Why did you drop Perplexity?

Jeff Bezos is an investor. US jurisdiction. Ongoing copyright lawsuits from publishers. The tool works well, but the ethics don't. I mapped every viable alternative in Ditching Perplexity & Comet.

Isn't Claude also US-based? How is that different from ChatGPT?

It is, and I don't pretend otherwise. The CLOUD Act applies to Anthropic just as it does to OpenAI. The difference is in how the companies have behaved. Anthropic refused a $200 million Pentagon contract rather than allow unrestricted military use of its AI. OpenAI took the deal hours later. That tells you something about the values behind the product. I still route EU-based research through Mistral Le Chat to limit my US exposure. Using Claude is a conscious trade-off, not a blind one.

What replaced Perplexity for research?

Mistral Le Chat handles most of my research now. French-headquartered, GDPR compliant, open-source models, Deep Research mode with proper citations. For the hardest analytical work, I still use Claude. Between them, I get EU sovereignty for most tasks and the best available reasoning when I need it.

What replaced Comet for in-browser AI?

Brave Leo, already built into the Brave browser. Zero data retention, multiple model choices, no setup. For active browsing tasks (clicking, navigating, filling forms), Claude in Chrome works inside Brave and covers what Comet used to do. Full comparison in my ethical alternatives guide.

Is GreenPT reliable enough to use?

For general drafting and conversation, yes. For research or anything where accuracy counts, verify everything. GreenPT runs smaller models that produce more factual errors than frontier tools. The environmental credentials are the best I've found anywhere. I keep it in the stack because I want the approach to succeed, and the models will improve. But I wouldn't trust it for work that needs to be right first time.

What are the ethical principles behind this stack?

I don't input identifiable client data into any AI tool. Any tool scoring below three stars on my ethics criteria gets excluded. I prefer EU/Swiss jurisdiction, independent or open-source ownership, transparent data practices, and tools that run on renewable energy where possible. I've written the full scoring methodology in my ethical AI alternatives guide. Beyond the technical criteria, I also consider the broader question of who profits from the tools I use and what they do with that influence. That's why the ChatGPT and Perplexity decisions went beyond data policy into questions about political donations, military contracts, and corporate behaviour. When We Stop Trusting Humans covers why these questions go deeper than personal preference.

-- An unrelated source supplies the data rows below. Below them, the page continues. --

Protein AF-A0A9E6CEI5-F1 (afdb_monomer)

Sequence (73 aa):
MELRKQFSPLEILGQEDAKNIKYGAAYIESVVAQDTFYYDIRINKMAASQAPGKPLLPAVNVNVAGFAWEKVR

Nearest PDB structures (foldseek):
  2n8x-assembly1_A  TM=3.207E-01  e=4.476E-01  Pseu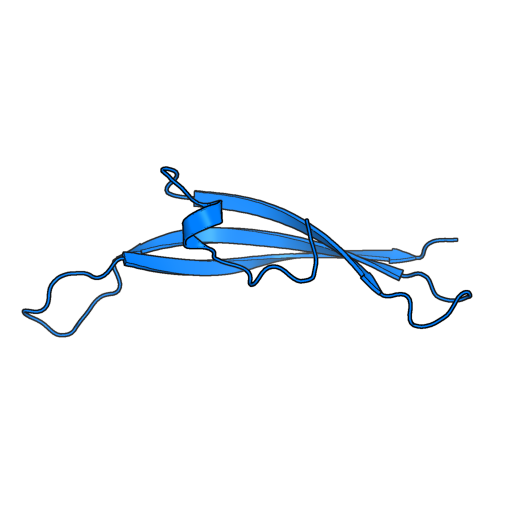domonas aeruginosa PAO1
  2o3o-assembly5_I  TM=4.321E-01  e=4.648E+00  Bacillus subtilis
  6yfn-assembly1_AA  TM=3.513E-01  e=3.844E+00  Leviviridae sp.
  6yfe-assembly1_AA  TM=2.821E-01  e=1.489E+00  Beihai levi-like virus 19
  6yfn-assembly1_AB  TM=2.399E-01  e=2.469E+00  Leviviridae sp.

Foldseek 3Di:
DPPPDDDDLCVVCPVHFKDWDWDWDFDPPDPQWTKIKIWTKIKGWDFPDDDPPDDTDIDIDIDGPDIDMDTDD

Radius of gyration: 16.73 Å; Cα contacts (8 Å, |Δi|>4): 121; chains: 1; bounding box: 30×20×53 Å

pLDDT: mean 71.48, std 10.98, range [44.59, 85.56]

Mean predicted aligned error: 10.27 Å

Solvent-accessible surface area (backbone atoms only — not comparable to full-atom values): 4610 Å² total; per-residue (Å²): 130,70,90,83,60,83,90,52,70,64,70,75,36,61,90,50,60,63,45,78,43,81,46,75,48,73,51,72,87,40,100,88,47,39,41,37,34,37,35,35,36,38,37,32,65,41,71,43,88,53,66,90,94,53,78,70,42,90,36,74,49,79,45,78,80,43,76,50,74,45,79,59,129

Secondary structure (DSSP, 8-state):
--TTSPP-HHHHHTT-SEEEEEEEEEEEEETTEEEEEEEEEEEEEEEE-PSTTSPPEEEEEEEEEEEEEEE--

Structure (mmCIF, N/CA/C/O backbone):
data_AF-A0A9E6CEI5-F1
#
_entry.id   AF-A0A9E6CEI5-F1
#
loop_
_atom_site.group_PDB
_atom_site.id
_atom_site.type_symbol
_atom_site.label_atom_id
_atom_site.label_alt_id
_atom_site.label_comp_id
_atom_site.label_asym_id
_atom_site.label_entity_id
_atom_site.label_seq_id
_atom_site.pdbx_PDB_ins_code
_atom_site.Cartn_x
_atom_site.Cartn_y
_atom_site.Cartn_z
_atom_site.occupancy
_atom_site.B_iso_or_equiv
_atom_site.auth_seq_id
_atom_site.auth_comp_id
_atom_site.auth_asym_id
_atom_site.auth_atom_id
_atom_site.pdbx_PDB_model_num
ATOM 1 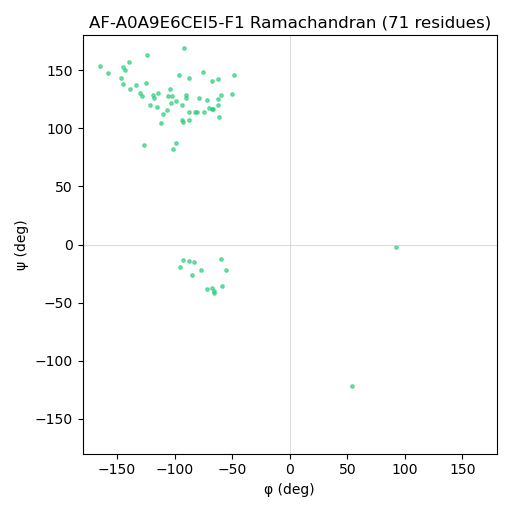N N . MET A 1 1 ? -6.049 5.219 -12.031 1.00 48.03 1 MET A N 1
ATOM 2 C CA . MET A 1 1 ? -6.194 6.014 -10.793 1.00 48.03 1 MET A CA 1
ATOM 3 C C . MET A 1 1 ? -5.882 7.452 -11.171 1.00 48.03 1 MET A C 1
ATOM 5 O O . MET A 1 1 ? -4.831 7.669 -11.759 1.00 48.03 1 MET A O 1
ATOM 9 N N . GLU A 1 2 ? -6.794 8.402 -10.971 1.00 48.06 2 GLU A N 1
ATOM 10 C CA . GLU A 1 2 ? -6.514 9.802 -11.316 1.00 48.06 2 GLU A CA 1
ATOM 11 C C . GLU A 1 2 ? -5.409 10.344 -10.403 1.00 48.06 2 GLU A C 1
ATOM 13 O O . GLU A 1 2 ? -5.598 10.440 -9.193 1.00 48.06 2 GLU A O 1
ATOM 18 N N . LEU A 1 3 ? -4.261 10.715 -10.977 1.00 49.50 3 LEU A N 1
ATOM 19 C CA . LEU A 1 3 ? -3.085 11.219 -10.246 1.00 49.50 3 LEU A CA 1
ATOM 20 C C . LEU A 1 3 ? -3.356 12.502 -9.436 1.00 49.50 3 LEU A C 1
ATOM 22 O O . LEU A 1 3 ? -2.532 12.899 -8.620 1.00 49.50 3 LEU A O 1
ATOM 26 N N . ARG A 1 4 ? -4.499 13.165 -9.665 1.00 59.38 4 ARG A N 1
ATOM 27 C CA . ARG A 1 4 ? -4.902 14.399 -8.974 1.00 59.38 4 ARG A CA 1
ATOM 28 C C . ARG A 1 4 ? -5.772 14.161 -7.740 1.00 59.38 4 ARG A C 1
ATOM 30 O O . ARG A 1 4 ? -5.970 15.095 -6.967 1.00 59.38 4 ARG A O 1
ATOM 37 N N . LYS A 1 5 ? -6.302 12.950 -7.542 1.00 61.19 5 LYS A N 1
ATOM 38 C CA . LYS A 1 5 ? -7.093 12.638 -6.350 1.00 61.19 5 LYS A CA 1
ATOM 39 C C . LYS A 1 5 ? -6.144 12.393 -5.179 1.00 61.19 5 LYS A C 1
ATOM 41 O O . LYS A 1 5 ? -5.248 11.557 -5.270 1.00 61.19 5 LYS A O 1
ATOM 46 N N . GLN A 1 6 ? -6.346 13.114 -4.078 1.00 62.84 6 GLN A N 1
ATOM 47 C CA . GLN A 1 6 ? -5.580 12.893 -2.855 1.00 62.84 6 GLN A CA 1
ATOM 48 C C . GLN A 1 6 ? -5.805 11.455 -2.366 1.00 62.84 6 GLN A C 1
ATOM 50 O O . GLN A 1 6 ? -6.939 10.987 -2.265 1.00 62.84 6 GLN A O 1
ATOM 55 N N . PHE A 1 7 ? -4.716 10.736 -2.103 1.00 70.75 7 PHE A N 1
ATOM 56 C CA . PHE A 1 7 ? -4.756 9.347 -1.660 1.00 70.75 7 PHE A CA 1
ATOM 57 C C . PHE A 1 7 ? -5.361 9.250 -0.250 1.00 70.75 7 PHE A C 1
ATOM 59 O O . PHE A 1 7 ? -4.790 9.777 0.703 1.00 70.75 7 PHE A O 1
ATOM 66 N N . SER A 1 8 ? -6.508 8.571 -0.118 1.00 77.06 8 SER A N 1
ATOM 67 C CA . SER A 1 8 ? -7.167 8.289 1.164 1.00 77.06 8 SER A CA 1
ATOM 68 C C . SER A 1 8 ? -7.109 6.785 1.468 1.00 77.06 8 SER A C 1
ATOM 70 O O . SER A 1 8 ? -7.868 6.009 0.881 1.00 77.06 8 SER A O 1
ATOM 72 N N . PRO A 1 9 ? -6.236 6.339 2.391 1.00 74.25 9 PRO A N 1
ATOM 73 C CA . PRO A 1 9 ? -6.113 4.924 2.742 1.00 74.25 9 PRO A CA 1
ATOM 74 C C . PRO A 1 9 ? -7.422 4.313 3.259 1.00 74.25 9 PRO A C 1
ATOM 76 O O . PRO A 1 9 ? -7.731 3.163 2.957 1.00 74.25 9 PRO A O 1
ATOM 79 N N . LEU A 1 10 ? -8.213 5.093 4.006 1.00 77.12 10 LEU A N 1
ATOM 80 C CA . LEU A 1 10 ? -9.503 4.662 4.551 1.00 77.12 10 LEU A CA 1
ATOM 81 C C . LEU A 1 10 ? -10.547 4.431 3.455 1.00 77.12 10 LEU A C 1
ATOM 83 O O . LEU A 1 10 ? -11.323 3.484 3.544 1.00 77.12 10 LEU A O 1
ATOM 87 N N . GLU A 1 11 ? -10.546 5.262 2.411 1.00 79.50 11 GLU A N 1
ATOM 88 C CA . GLU A 1 11 ? -11.439 5.085 1.263 1.00 79.50 11 GLU A CA 1
ATOM 89 C C . GLU A 1 11 ? -11.100 3.800 0.497 1.00 79.50 11 GLU A C 1
ATOM 91 O O . GLU A 1 11 ? -11.990 3.061 0.086 1.00 79.50 11 GLU A O 1
ATOM 96 N N . ILE A 1 12 ? -9.807 3.500 0.349 1.00 77.31 12 ILE A N 1
ATOM 97 C CA . ILE A 1 12 ? -9.351 2.312 -0.379 1.00 77.31 12 ILE A CA 1
ATOM 98 C C . ILE A 1 12 ? -9.633 1.022 0.400 1.00 77.31 12 ILE A C 1
ATOM 100 O O . ILE A 1 12 ? -9.998 0.008 -0.208 1.00 77.31 12 ILE A O 1
ATOM 104 N N . LEU A 1 13 ? -9.473 1.067 1.725 1.00 80.19 13 LEU A N 1
ATOM 105 C CA . LEU A 1 13 ? -9.825 -0.027 2.631 1.00 80.19 13 LEU A CA 1
ATOM 106 C C . LEU A 1 13 ? -11.338 -0.280 2.653 1.00 80.19 13 LEU A C 1
ATOM 108 O O . LEU A 1 13 ? -11.767 -1.430 2.658 1.00 80.19 13 LEU A O 1
ATOM 112 N N . GLY A 1 14 ? -12.163 0.771 2.665 1.00 81.44 14 GLY A N 1
ATOM 113 C CA . GLY A 1 14 ? -13.612 0.630 2.803 1.00 81.44 14 GLY A CA 1
ATOM 114 C C . GLY A 1 14 ? -13.978 -0.190 4.048 1.00 81.44 14 GLY A C 1
ATOM 115 O O . GLY A 1 14 ? -13.598 0.148 5.173 1.00 81.44 14 GLY A O 1
ATOM 116 N N . GLN A 1 15 ? -14.699 -1.296 3.849 1.00 80.25 15 GLN A N 1
ATOM 117 C CA . GLN A 1 15 ? -15.072 -2.223 4.926 1.00 80.25 15 GLN A CA 1
ATOM 118 C C . GLN A 1 15 ? -13.971 -3.245 5.261 1.00 80.25 15 GLN A C 1
ATOM 120 O O . GLN A 1 15 ? -14.009 -3.828 6.336 1.00 80.25 15 GLN A O 1
ATOM 125 N N . GLU A 1 16 ? -12.961 -3.422 4.407 1.00 81.50 16 GLU A N 1
ATOM 126 C CA . GLU A 1 16 ? -11.897 -4.416 4.602 1.00 81.50 16 GLU A CA 1
ATOM 127 C C . GLU A 1 16 ? -10.895 -3.972 5.680 1.00 81.50 16 GLU A C 1
ATOM 129 O O . GLU A 1 16 ? -10.641 -2.777 5.862 1.00 81.50 16 GLU A O 1
ATOM 134 N N . ASP A 1 17 ? -10.315 -4.934 6.401 1.00 81.19 17 ASP A N 1
ATOM 135 C CA . ASP A 1 17 ? -9.298 -4.672 7.431 1.00 81.19 17 ASP A CA 1
ATOM 136 C C . ASP A 1 17 ? -7.883 -4.550 6.859 1.00 81.19 17 ASP A C 1
ATOM 138 O O . ASP A 1 17 ? -7.039 -3.861 7.433 1.00 81.19 17 ASP A O 1
ATOM 142 N N . ALA A 1 18 ? -7.624 -5.176 5.712 1.00 82.81 18 ALA A N 1
ATOM 143 C CA . ALA A 1 18 ? -6.332 -5.164 5.044 1.00 82.81 18 ALA A CA 1
ATOM 144 C C . ALA A 1 18 ? -6.504 -5.204 3.526 1.00 82.81 18 ALA A C 1
ATOM 146 O O . ALA A 1 18 ? -7.374 -5.907 3.016 1.00 82.81 18 ALA A O 1
ATOM 147 N N . LYS A 1 19 ? -5.639 -4.487 2.804 1.00 81.56 19 LYS A N 1
ATOM 148 C CA . LYS A 1 19 ? -5.630 -4.462 1.341 1.00 81.56 19 LYS A CA 1
ATOM 149 C C . LYS A 1 19 ? -4.217 -4.344 0.795 1.00 81.56 19 LYS A C 1
ATOM 151 O O . LYS A 1 19 ? -3.415 -3.548 1.280 1.00 81.56 19 LYS A O 1
ATOM 156 N N . ASN A 1 20 ? -3.941 -5.112 -0.255 1.00 79.50 20 ASN A N 1
ATOM 157 C CA . ASN A 1 20 ? -2.686 -5.049 -0.996 1.00 79.50 20 ASN A CA 1
ATOM 158 C C . ASN A 1 20 ? -2.934 -4.345 -2.330 1.00 79.50 20 ASN A C 1
ATOM 160 O O . ASN A 1 20 ? -3.835 -4.718 -3.082 1.00 79.50 20 ASN A O 1
ATOM 164 N N . ILE A 1 21 ? -2.136 -3.324 -2.618 1.00 76.81 21 ILE A N 1
ATOM 165 C CA . ILE A 1 21 ? -2.229 -2.513 -3.825 1.00 76.81 21 ILE A CA 1
ATOM 166 C C . ILE A 1 21 ? -0.899 -2.610 -4.552 1.00 76.81 21 ILE A C 1
ATOM 168 O O . ILE A 1 21 ? 0.130 -2.173 -4.043 1.00 76.81 21 ILE A O 1
ATOM 172 N N . LYS A 1 22 ? -0.934 -3.114 -5.784 1.00 69.94 22 LYS A N 1
ATOM 173 C CA . LYS A 1 22 ? 0.185 -2.946 -6.709 1.00 69.94 22 LYS A CA 1
ATOM 174 C C . LYS A 1 22 ? 0.064 -1.578 -7.364 1.00 69.94 22 LYS A C 1
ATOM 176 O O . LYS A 1 22 ? -0.892 -1.331 -8.098 1.00 69.94 22 LYS A O 1
ATOM 181 N N . TYR A 1 23 ? 1.010 -0.692 -7.082 1.00 68.12 23 TYR A N 1
ATOM 182 C CA . TYR A 1 23 ? 1.072 0.635 -7.678 1.00 68.12 23 TYR A CA 1
ATOM 183 C C . TYR A 1 23 ? 2.206 0.695 -8.698 1.00 68.12 23 TYR A C 1
ATOM 185 O O . TYR A 1 23 ? 3.371 0.541 -8.343 1.00 68.12 23 TYR A O 1
ATOM 193 N N . GLY A 1 24 ? 1.856 0.904 -9.966 1.00 58.72 24 GLY A N 1
ATOM 194 C CA . GLY A 1 24 ? 2.813 1.185 -11.031 1.00 58.72 24 GLY A CA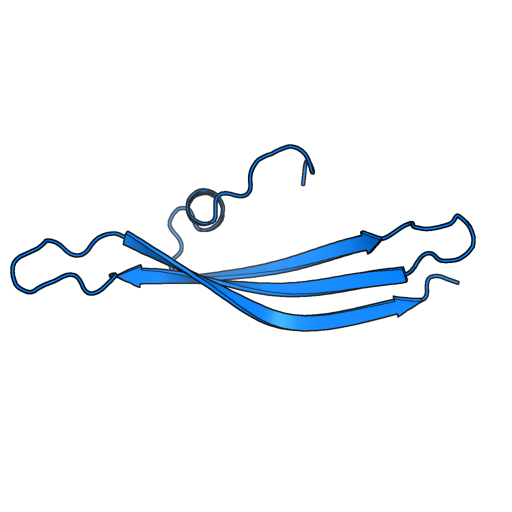 1
ATOM 195 C C . GLY A 1 24 ? 2.966 2.692 -11.213 1.00 58.72 24 GLY A C 1
ATOM 196 O O . GLY A 1 24 ? 1.982 3.365 -11.519 1.00 58.72 24 GLY A O 1
ATOM 197 N N . ALA A 1 25 ? 4.174 3.220 -11.037 1.00 61.50 25 ALA A N 1
ATOM 198 C CA . ALA A 1 25 ? 4.534 4.579 -11.416 1.00 61.50 25 ALA A CA 1
ATOM 199 C C . ALA A 1 25 ? 5.491 4.510 -12.607 1.00 61.50 25 ALA A C 1
ATOM 201 O O . ALA A 1 25 ? 6.621 4.050 -12.474 1.00 61.50 25 ALA A O 1
ATOM 202 N N . ALA A 1 26 ? 5.049 4.964 -13.776 1.00 53.88 26 ALA A N 1
ATOM 203 C CA . ALA A 1 26 ? 5.969 5.251 -14.868 1.00 53.88 26 ALA A CA 1
ATOM 204 C C . ALA A 1 26 ? 6.581 6.628 -14.597 1.00 53.88 26 ALA A C 1
ATOM 206 O O . ALA A 1 26 ? 5.859 7.629 -14.584 1.00 53.88 26 ALA A O 1
ATOM 207 N N . TYR A 1 27 ? 7.886 6.682 -14.334 1.00 52.44 27 TYR A N 1
ATOM 208 C CA . TYR A 1 27 ? 8.597 7.953 -14.276 1.00 52.44 27 TYR A CA 1
ATOM 209 C C . TYR A 1 27 ? 9.188 8.206 -15.657 1.00 52.44 27 TYR A C 1
ATOM 211 O O . TYR A 1 27 ? 10.113 7.524 -16.091 1.00 52.44 27 TYR A O 1
ATOM 219 N N . ILE A 1 28 ? 8.595 9.154 -16.378 1.00 52.47 28 ILE A N 1
ATOM 220 C CA . ILE A 1 28 ? 9.039 9.534 -17.717 1.00 52.47 28 ILE A CA 1
ATOM 221 C C . ILE A 1 28 ? 9.837 10.826 -17.560 1.00 52.47 28 ILE A C 1
ATOM 223 O O . ILE A 1 28 ? 9.304 11.920 -17.723 1.00 52.47 28 ILE A O 1
ATOM 227 N N . GLU A 1 29 ? 11.109 10.702 -17.182 1.00 48.50 29 GLU A N 1
ATOM 228 C CA . GLU A 1 29 ? 12.023 11.852 -17.118 1.00 48.50 29 GLU A CA 1
ATOM 229 C C . GLU A 1 29 ? 12.510 12.252 -18.525 1.00 48.50 29 GLU A C 1
ATOM 231 O O . GLU A 1 29 ? 12.901 13.392 -18.769 1.00 48.50 29 GLU A O 1
ATOM 236 N N . SER A 1 30 ? 12.447 11.319 -19.483 1.00 44.59 30 SER A N 1
ATOM 237 C CA . SER A 1 30 ? 12.863 11.504 -20.872 1.00 44.59 30 SER A CA 1
ATOM 238 C C . SER A 1 30 ? 12.171 10.486 -21.782 1.00 44.59 30 SER A C 1
ATOM 240 O O . SER A 1 30 ? 11.958 9.342 -21.390 1.00 44.59 30 SER A O 1
ATOM 242 N N . VAL A 1 31 ? 11.888 10.858 -23.037 1.00 55.69 31 VAL A N 1
ATOM 243 C CA . VAL A 1 31 ? 11.378 9.941 -24.084 1.00 55.69 31 VAL A CA 1
ATOM 244 C C . VAL A 1 31 ? 12.299 8.720 -24.279 1.00 55.69 31 VAL A C 1
ATOM 246 O O . VAL A 1 31 ? 11.842 7.683 -24.746 1.00 55.69 31 VAL A O 1
ATOM 249 N N . VAL A 1 32 ? 13.573 8.830 -23.881 1.00 54.03 32 VAL A N 1
ATOM 250 C CA . VAL A 1 32 ? 14.625 7.807 -24.033 1.00 54.03 32 VAL A CA 1
ATOM 251 C C . VAL A 1 32 ? 14.794 6.921 -22.785 1.00 54.03 32 VAL A C 1
ATOM 253 O O . VAL A 1 32 ? 15.358 5.834 -22.877 1.00 54.03 32 VAL A O 1
ATOM 256 N N . ALA A 1 33 ? 14.314 7.360 -21.618 1.00 55.53 33 ALA A N 1
ATOM 257 C CA . ALA A 1 33 ? 14.420 6.628 -20.355 1.00 55.53 33 ALA A CA 1
ATOM 258 C C . ALA A 1 33 ? 13.024 6.497 -19.743 1.00 55.53 33 ALA A C 1
ATOM 260 O O . ALA A 1 33 ? 12.580 7.332 -18.955 1.00 55.53 33 ALA A O 1
ATOM 261 N N . GLN A 1 34 ? 12.315 5.461 -20.180 1.00 62.84 34 GLN A N 1
ATOM 262 C CA . GLN A 1 34 ? 11.030 5.073 -19.622 1.00 62.84 34 GLN A CA 1
ATOM 263 C C . GLN A 1 34 ? 11.283 3.926 -18.646 1.00 62.84 34 GLN A C 1
ATOM 265 O O . GLN A 1 34 ? 11.253 2.758 -19.021 1.00 62.84 34 GLN A O 1
ATOM 270 N N . ASP A 1 35 ? 11.581 4.244 -17.392 1.00 66.06 35 ASP A N 1
ATOM 271 C CA . ASP A 1 35 ? 11.619 3.222 -16.350 1.00 66.06 35 ASP A CA 1
ATOM 272 C C . ASP A 1 35 ? 10.224 3.118 -15.722 1.00 66.06 35 ASP A C 1
ATOM 274 O O . ASP A 1 35 ? 9.597 4.116 -15.341 1.00 66.06 35 ASP A O 1
ATOM 278 N N . THR A 1 36 ? 9.708 1.892 -15.6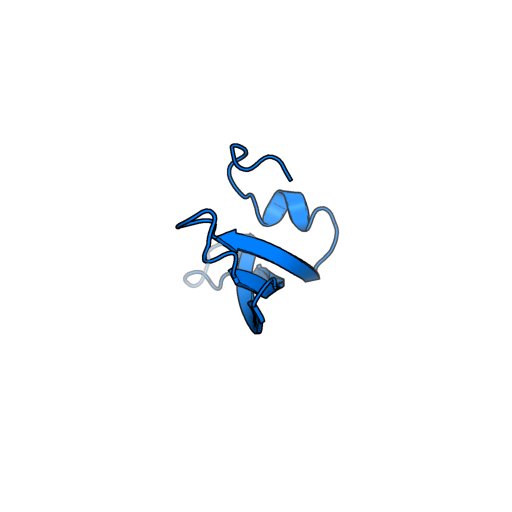45 1.00 71.12 36 THR A N 1
ATOM 279 C CA . THR A 1 36 ? 8.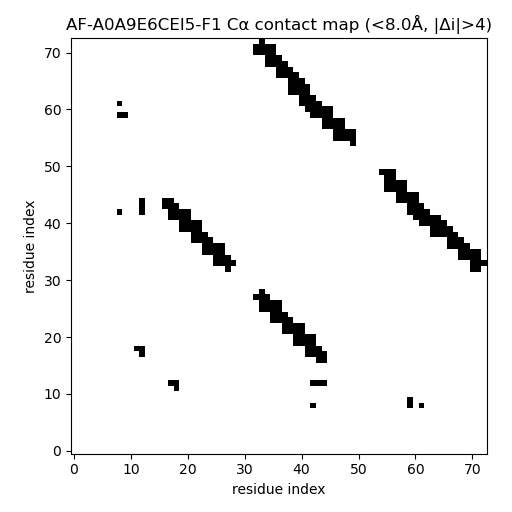458 1.604 -14.940 1.00 71.12 36 THR A CA 1
ATOM 280 C C . THR A 1 36 ? 8.791 1.061 -13.564 1.00 71.12 36 THR A C 1
ATOM 282 O O . THR A 1 36 ? 9.481 0.053 -13.436 1.00 71.12 36 THR A O 1
ATOM 285 N N . PHE A 1 37 ? 8.279 1.718 -12.530 1.00 74.94 37 PHE A N 1
ATOM 286 C CA . PHE A 1 37 ? 8.459 1.332 -11.138 1.00 74.94 37 PHE A CA 1
ATOM 287 C C . PHE A 1 37 ? 7.186 0.675 -10.618 1.00 74.94 37 PHE A C 1
ATOM 289 O O . PHE A 1 37 ? 6.088 1.197 -10.801 1.00 74.94 37 PHE A O 1
ATOM 296 N N . TYR A 1 38 ? 7.327 -0.449 -9.927 1.00 77.00 38 TYR A N 1
ATOM 297 C CA . TYR A 1 38 ? 6.239 -1.178 -9.293 1.00 77.00 38 TYR A CA 1
ATOM 298 C C . TYR A 1 38 ? 6.468 -1.226 -7.786 1.00 77.00 38 TYR A C 1
ATOM 300 O O . TYR A 1 38 ? 7.503 -1.691 -7.310 1.00 77.00 38 TYR A O 1
ATOM 308 N N . TYR A 1 39 ? 5.469 -0.791 -7.031 1.00 77.19 39 TYR A N 1
ATOM 309 C CA . TYR A 1 39 ? 5.444 -0.841 -5.576 1.00 77.19 39 TYR A CA 1
ATOM 310 C C . TYR A 1 39 ? 4.335 -1.791 -5.130 1.00 77.19 39 TYR A C 1
ATOM 312 O O . TYR A 1 39 ? 3.194 -1.676 -5.582 1.00 77.19 39 TYR A O 1
ATOM 320 N N . ASP A 1 40 ? 4.656 -2.719 -4.234 1.00 79.81 40 ASP A N 1
ATOM 321 C CA . ASP A 1 40 ? 3.655 -3.493 -3.498 1.00 79.81 40 ASP A CA 1
ATOM 322 C C . ASP A 1 40 ? 3.363 -2.768 -2.182 1.00 79.81 40 ASP A C 1
ATOM 324 O O . ASP A 1 40 ? 4.194 -2.745 -1.271 1.00 79.81 40 ASP A O 1
ATOM 328 N N . ILE A 1 41 ? 2.205 -2.117 -2.108 1.00 82.75 41 ILE A N 1
ATOM 329 C CA . ILE A 1 41 ? 1.774 -1.317 -0.964 1.00 82.75 41 ILE A CA 1
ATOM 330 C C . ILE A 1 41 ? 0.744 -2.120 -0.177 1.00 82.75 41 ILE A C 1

Can I use multiple AI tools together?

Yes, and I'd recommend it. My own setup combines Mistral Le Chat (EU research), Claude (complex analysis), GreenPT (drafting with environmental credentials), and Brave Leo (in-browser work). Spreading your work across tools means you get EU sovereignty for most tasks, the best reasoning when you need it, and you're not locked into any single provider.